Work instruction: One part of the entries below is wanted: the lines from the one containing "ATOM 26 C C" through the one containing "ATOM 31 C C . ALA". Write those out exactly and nothing else.

══ Records provided

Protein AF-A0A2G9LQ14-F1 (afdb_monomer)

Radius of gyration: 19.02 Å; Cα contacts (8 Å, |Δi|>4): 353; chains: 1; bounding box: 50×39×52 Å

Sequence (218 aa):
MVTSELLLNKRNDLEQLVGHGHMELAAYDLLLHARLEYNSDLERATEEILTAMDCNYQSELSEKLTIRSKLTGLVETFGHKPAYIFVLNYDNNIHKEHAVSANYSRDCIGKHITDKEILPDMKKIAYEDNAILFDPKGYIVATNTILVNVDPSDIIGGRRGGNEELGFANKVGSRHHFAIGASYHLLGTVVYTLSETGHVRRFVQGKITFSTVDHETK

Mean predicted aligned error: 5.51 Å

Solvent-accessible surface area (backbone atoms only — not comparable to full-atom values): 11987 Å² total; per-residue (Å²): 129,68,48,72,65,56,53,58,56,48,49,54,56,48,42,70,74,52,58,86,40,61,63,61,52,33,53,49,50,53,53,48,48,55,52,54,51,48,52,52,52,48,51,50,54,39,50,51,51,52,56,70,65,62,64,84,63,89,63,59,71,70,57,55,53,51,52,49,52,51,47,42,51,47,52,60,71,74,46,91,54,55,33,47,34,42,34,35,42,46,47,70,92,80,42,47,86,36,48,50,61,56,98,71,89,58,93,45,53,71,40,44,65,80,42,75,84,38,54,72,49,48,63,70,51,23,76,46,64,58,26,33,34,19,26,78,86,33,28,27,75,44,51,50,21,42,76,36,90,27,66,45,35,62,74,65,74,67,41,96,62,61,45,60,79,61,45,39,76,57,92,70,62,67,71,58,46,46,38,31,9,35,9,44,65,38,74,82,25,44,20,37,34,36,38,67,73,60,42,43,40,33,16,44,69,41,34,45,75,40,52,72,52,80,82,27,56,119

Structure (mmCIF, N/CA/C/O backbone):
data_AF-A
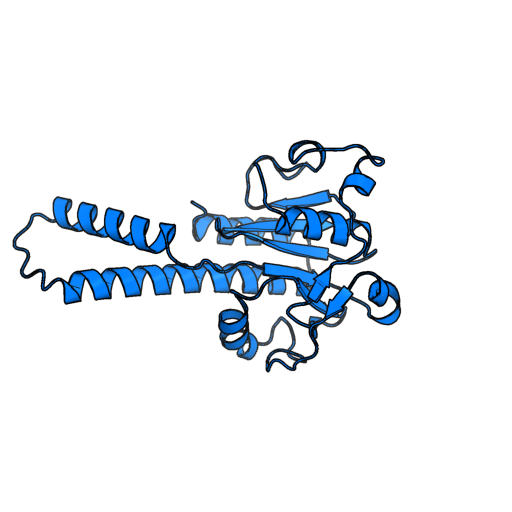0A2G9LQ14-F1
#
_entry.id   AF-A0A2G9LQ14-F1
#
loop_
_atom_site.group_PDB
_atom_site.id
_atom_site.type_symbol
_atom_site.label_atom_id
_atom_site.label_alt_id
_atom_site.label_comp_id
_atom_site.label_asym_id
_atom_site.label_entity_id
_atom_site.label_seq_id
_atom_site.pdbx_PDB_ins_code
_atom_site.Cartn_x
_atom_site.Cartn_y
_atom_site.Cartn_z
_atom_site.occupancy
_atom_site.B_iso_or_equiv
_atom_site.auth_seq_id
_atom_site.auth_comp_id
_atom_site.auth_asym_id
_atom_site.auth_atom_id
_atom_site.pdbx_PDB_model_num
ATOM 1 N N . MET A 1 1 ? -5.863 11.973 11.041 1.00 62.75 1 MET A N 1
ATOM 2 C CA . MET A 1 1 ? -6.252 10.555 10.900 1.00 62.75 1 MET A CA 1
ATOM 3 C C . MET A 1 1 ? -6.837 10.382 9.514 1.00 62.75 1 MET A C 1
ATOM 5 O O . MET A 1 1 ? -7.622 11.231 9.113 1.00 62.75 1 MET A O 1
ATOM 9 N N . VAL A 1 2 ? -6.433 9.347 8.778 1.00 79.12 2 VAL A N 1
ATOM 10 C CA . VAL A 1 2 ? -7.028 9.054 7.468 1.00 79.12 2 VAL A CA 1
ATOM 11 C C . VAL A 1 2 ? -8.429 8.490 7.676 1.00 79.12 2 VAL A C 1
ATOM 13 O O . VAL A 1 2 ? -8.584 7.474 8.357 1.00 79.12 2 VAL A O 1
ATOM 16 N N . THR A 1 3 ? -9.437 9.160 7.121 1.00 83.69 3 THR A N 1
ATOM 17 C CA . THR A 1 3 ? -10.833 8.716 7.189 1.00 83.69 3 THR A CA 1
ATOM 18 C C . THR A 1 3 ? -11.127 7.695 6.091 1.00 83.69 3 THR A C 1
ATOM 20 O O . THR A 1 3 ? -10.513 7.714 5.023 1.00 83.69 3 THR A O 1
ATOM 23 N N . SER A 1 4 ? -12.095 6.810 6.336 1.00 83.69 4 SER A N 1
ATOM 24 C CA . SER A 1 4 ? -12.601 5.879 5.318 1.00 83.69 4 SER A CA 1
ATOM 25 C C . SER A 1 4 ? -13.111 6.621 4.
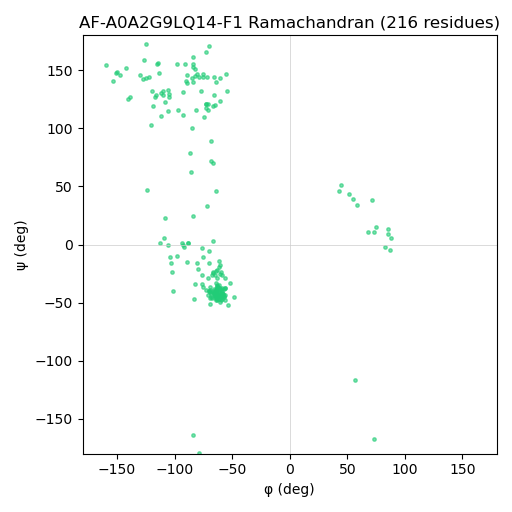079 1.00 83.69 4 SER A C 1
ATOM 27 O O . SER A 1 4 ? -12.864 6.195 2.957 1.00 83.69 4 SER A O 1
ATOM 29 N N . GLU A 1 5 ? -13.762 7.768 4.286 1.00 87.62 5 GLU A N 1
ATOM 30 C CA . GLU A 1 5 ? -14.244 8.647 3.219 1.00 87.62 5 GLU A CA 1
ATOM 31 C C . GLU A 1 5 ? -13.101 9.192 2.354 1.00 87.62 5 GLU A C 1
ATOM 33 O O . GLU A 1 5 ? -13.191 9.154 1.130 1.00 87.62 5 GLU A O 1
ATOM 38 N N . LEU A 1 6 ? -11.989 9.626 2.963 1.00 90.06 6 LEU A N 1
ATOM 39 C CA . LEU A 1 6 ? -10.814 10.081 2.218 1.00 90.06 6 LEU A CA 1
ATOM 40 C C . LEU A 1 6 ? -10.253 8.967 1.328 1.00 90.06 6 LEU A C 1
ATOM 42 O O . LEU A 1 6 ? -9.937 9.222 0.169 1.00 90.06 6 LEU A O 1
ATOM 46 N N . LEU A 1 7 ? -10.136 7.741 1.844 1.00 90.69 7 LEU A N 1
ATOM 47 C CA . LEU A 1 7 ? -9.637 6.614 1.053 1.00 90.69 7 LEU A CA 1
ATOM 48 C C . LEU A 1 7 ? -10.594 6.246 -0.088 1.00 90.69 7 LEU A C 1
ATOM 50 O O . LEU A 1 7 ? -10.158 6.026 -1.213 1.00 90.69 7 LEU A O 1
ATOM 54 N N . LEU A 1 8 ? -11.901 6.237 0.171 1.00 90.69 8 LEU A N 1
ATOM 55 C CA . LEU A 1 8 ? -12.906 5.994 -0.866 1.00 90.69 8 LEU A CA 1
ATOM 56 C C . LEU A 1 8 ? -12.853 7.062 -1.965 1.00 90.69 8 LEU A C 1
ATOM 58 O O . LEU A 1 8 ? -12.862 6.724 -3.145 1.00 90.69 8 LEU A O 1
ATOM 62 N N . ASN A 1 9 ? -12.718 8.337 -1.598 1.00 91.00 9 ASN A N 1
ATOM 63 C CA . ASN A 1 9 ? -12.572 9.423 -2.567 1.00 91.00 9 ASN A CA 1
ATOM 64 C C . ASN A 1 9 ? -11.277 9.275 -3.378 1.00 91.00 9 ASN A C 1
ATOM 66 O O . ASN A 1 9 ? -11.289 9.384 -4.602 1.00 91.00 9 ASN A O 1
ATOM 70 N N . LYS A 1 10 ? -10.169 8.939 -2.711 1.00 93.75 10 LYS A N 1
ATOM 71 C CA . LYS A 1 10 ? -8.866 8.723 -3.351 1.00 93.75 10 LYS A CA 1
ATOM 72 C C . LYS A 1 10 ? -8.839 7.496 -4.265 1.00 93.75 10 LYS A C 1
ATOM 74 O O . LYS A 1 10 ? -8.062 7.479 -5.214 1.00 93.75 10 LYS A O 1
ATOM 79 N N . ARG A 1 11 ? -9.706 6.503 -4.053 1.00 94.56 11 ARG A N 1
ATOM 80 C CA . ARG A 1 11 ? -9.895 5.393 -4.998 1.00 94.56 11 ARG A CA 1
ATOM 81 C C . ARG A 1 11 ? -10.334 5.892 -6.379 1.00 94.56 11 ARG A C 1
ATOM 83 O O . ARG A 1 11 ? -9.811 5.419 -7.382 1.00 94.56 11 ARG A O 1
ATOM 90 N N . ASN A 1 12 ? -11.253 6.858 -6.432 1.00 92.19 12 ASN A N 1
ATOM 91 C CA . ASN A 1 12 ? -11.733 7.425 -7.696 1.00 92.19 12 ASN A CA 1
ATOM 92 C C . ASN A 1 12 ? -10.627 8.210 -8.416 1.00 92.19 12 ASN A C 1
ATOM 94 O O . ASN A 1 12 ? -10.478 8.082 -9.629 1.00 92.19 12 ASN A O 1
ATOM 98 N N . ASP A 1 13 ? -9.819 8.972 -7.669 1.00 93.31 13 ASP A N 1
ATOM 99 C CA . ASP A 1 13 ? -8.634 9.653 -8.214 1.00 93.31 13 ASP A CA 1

════
══ Records provided

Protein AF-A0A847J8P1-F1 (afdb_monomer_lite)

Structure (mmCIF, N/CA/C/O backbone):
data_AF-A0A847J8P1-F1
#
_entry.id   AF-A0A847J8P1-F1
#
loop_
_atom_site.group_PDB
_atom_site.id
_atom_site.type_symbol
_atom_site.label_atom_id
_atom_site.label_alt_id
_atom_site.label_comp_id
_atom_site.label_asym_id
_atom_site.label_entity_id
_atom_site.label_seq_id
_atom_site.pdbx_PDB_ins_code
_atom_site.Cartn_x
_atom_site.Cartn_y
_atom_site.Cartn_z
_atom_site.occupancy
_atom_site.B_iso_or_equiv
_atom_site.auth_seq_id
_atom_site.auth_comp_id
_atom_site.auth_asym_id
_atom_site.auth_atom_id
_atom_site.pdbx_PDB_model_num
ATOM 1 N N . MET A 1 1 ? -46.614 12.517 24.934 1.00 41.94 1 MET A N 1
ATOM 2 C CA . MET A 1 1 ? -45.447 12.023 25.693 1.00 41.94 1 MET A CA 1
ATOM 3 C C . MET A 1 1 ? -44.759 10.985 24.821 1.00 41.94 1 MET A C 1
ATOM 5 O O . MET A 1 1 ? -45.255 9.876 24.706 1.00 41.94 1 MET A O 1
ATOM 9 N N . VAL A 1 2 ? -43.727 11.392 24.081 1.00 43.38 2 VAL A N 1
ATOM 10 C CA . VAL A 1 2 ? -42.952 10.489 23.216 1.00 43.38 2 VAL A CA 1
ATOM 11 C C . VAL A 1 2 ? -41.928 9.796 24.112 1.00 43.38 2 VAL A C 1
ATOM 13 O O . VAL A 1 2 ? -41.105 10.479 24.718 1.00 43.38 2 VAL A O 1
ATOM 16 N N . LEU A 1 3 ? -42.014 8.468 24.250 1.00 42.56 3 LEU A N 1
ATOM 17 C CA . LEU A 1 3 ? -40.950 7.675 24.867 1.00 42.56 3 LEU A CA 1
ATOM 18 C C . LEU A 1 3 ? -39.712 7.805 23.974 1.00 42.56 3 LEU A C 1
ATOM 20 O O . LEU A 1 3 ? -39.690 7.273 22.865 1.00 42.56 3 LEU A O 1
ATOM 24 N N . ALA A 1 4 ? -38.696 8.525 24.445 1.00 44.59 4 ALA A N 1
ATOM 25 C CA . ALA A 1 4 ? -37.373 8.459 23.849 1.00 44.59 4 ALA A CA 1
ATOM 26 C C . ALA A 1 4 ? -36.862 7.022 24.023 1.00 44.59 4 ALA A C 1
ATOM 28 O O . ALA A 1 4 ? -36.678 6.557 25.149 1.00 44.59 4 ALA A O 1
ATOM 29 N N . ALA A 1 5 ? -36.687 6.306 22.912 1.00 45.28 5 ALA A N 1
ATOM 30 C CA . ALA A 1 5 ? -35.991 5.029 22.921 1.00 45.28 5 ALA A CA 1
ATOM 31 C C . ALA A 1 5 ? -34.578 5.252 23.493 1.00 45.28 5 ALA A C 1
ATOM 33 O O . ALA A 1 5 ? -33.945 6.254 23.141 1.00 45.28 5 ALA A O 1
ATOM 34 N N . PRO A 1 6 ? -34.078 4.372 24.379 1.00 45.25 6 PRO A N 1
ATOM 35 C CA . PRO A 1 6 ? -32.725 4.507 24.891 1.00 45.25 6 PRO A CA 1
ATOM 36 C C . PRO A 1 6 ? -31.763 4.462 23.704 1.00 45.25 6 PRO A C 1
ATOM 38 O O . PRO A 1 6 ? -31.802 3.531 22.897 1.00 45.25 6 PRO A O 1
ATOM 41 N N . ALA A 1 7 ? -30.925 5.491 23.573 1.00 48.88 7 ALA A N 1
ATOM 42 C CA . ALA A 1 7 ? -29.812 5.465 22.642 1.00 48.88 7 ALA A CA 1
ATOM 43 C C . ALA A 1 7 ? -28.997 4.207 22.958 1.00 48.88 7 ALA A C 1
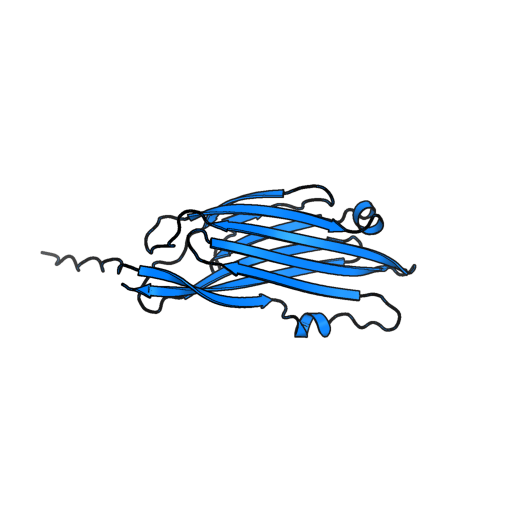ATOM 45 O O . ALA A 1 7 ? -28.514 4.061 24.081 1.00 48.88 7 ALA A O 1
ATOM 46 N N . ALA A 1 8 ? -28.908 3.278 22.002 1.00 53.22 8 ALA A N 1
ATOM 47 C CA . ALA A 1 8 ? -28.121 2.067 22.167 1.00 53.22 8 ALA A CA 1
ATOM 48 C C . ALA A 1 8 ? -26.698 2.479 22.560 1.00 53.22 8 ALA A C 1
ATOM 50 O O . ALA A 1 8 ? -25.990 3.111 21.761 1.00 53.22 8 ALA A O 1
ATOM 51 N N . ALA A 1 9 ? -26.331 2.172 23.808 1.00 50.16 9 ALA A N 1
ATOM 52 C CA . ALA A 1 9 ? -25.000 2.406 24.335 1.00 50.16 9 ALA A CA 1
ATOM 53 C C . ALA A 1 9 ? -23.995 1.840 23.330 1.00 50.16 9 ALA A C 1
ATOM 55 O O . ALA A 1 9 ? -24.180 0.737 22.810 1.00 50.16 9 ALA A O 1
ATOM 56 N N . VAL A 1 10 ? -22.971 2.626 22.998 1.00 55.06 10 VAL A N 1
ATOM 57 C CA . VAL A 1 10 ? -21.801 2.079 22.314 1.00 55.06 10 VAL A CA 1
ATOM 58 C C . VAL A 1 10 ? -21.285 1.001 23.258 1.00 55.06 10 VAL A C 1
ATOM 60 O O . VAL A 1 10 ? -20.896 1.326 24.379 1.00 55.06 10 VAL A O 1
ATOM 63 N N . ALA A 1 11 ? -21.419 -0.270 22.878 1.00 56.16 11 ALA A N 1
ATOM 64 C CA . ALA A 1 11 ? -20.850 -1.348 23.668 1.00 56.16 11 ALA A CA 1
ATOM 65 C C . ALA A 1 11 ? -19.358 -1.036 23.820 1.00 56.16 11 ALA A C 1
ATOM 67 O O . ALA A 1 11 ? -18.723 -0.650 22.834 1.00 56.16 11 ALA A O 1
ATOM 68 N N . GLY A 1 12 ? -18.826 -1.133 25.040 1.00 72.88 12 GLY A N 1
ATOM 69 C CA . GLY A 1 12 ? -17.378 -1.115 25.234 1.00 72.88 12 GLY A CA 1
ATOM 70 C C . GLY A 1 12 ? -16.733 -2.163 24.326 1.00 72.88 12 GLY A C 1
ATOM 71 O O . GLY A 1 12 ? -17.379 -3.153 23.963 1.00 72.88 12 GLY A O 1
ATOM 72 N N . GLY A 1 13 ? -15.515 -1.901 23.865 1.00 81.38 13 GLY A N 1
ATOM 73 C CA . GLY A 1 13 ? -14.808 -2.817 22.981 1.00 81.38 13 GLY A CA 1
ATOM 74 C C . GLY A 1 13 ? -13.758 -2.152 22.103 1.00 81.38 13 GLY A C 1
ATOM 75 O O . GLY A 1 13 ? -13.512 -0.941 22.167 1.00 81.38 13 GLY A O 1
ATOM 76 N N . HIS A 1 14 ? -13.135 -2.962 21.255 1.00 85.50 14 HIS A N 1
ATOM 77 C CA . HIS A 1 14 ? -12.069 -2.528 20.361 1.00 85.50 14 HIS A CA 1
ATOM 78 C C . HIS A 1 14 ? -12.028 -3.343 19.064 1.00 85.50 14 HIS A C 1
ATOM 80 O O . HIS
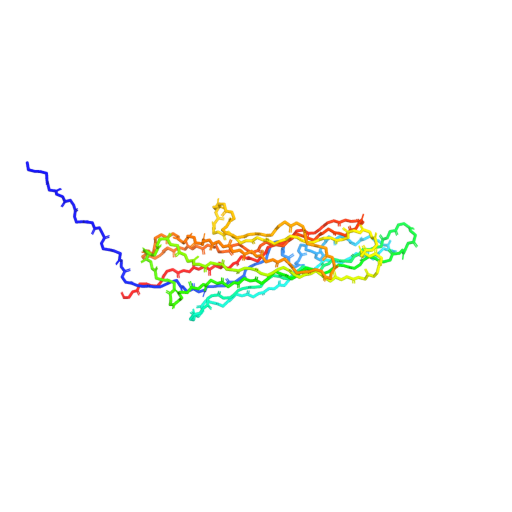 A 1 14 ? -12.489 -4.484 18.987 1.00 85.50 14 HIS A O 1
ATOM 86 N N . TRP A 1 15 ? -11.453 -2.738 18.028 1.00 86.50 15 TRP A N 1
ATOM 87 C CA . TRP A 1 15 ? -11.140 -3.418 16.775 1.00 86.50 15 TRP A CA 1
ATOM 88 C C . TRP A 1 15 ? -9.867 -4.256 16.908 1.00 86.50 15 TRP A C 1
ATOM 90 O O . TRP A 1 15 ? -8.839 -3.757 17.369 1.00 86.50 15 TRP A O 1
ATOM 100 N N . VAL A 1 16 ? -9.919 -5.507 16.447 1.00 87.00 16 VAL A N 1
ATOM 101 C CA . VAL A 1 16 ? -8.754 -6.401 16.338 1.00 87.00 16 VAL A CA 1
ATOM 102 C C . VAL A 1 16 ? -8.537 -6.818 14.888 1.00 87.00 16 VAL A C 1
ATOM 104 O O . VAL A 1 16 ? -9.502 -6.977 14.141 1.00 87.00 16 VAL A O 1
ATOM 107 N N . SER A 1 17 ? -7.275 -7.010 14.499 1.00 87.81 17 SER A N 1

════

Response:
ATOM 26 C C . ALA A 1 4 ? -36.862 7.022 24.023 1.00 44.59 4 ALA A C 1
ATOM 28 O O . ALA A 1 4 ? -36.678 6.557 25.149 1.00 44.59 4 ALA A O 1
ATOM 29 N N . ALA A 1 5 ? -36.687 6.306 22.912 1.00 45.28 5 ALA A N 1
ATOM 30 C CA . ALA A 1 5 ? -35.991 5.029 22.921 1.00 45.28 5 ALA A CA 1
ATOM 31 C C . ALA A 1 5 ? -34.578 5.252 23.493 1.00 45.28 5 ALA A C 1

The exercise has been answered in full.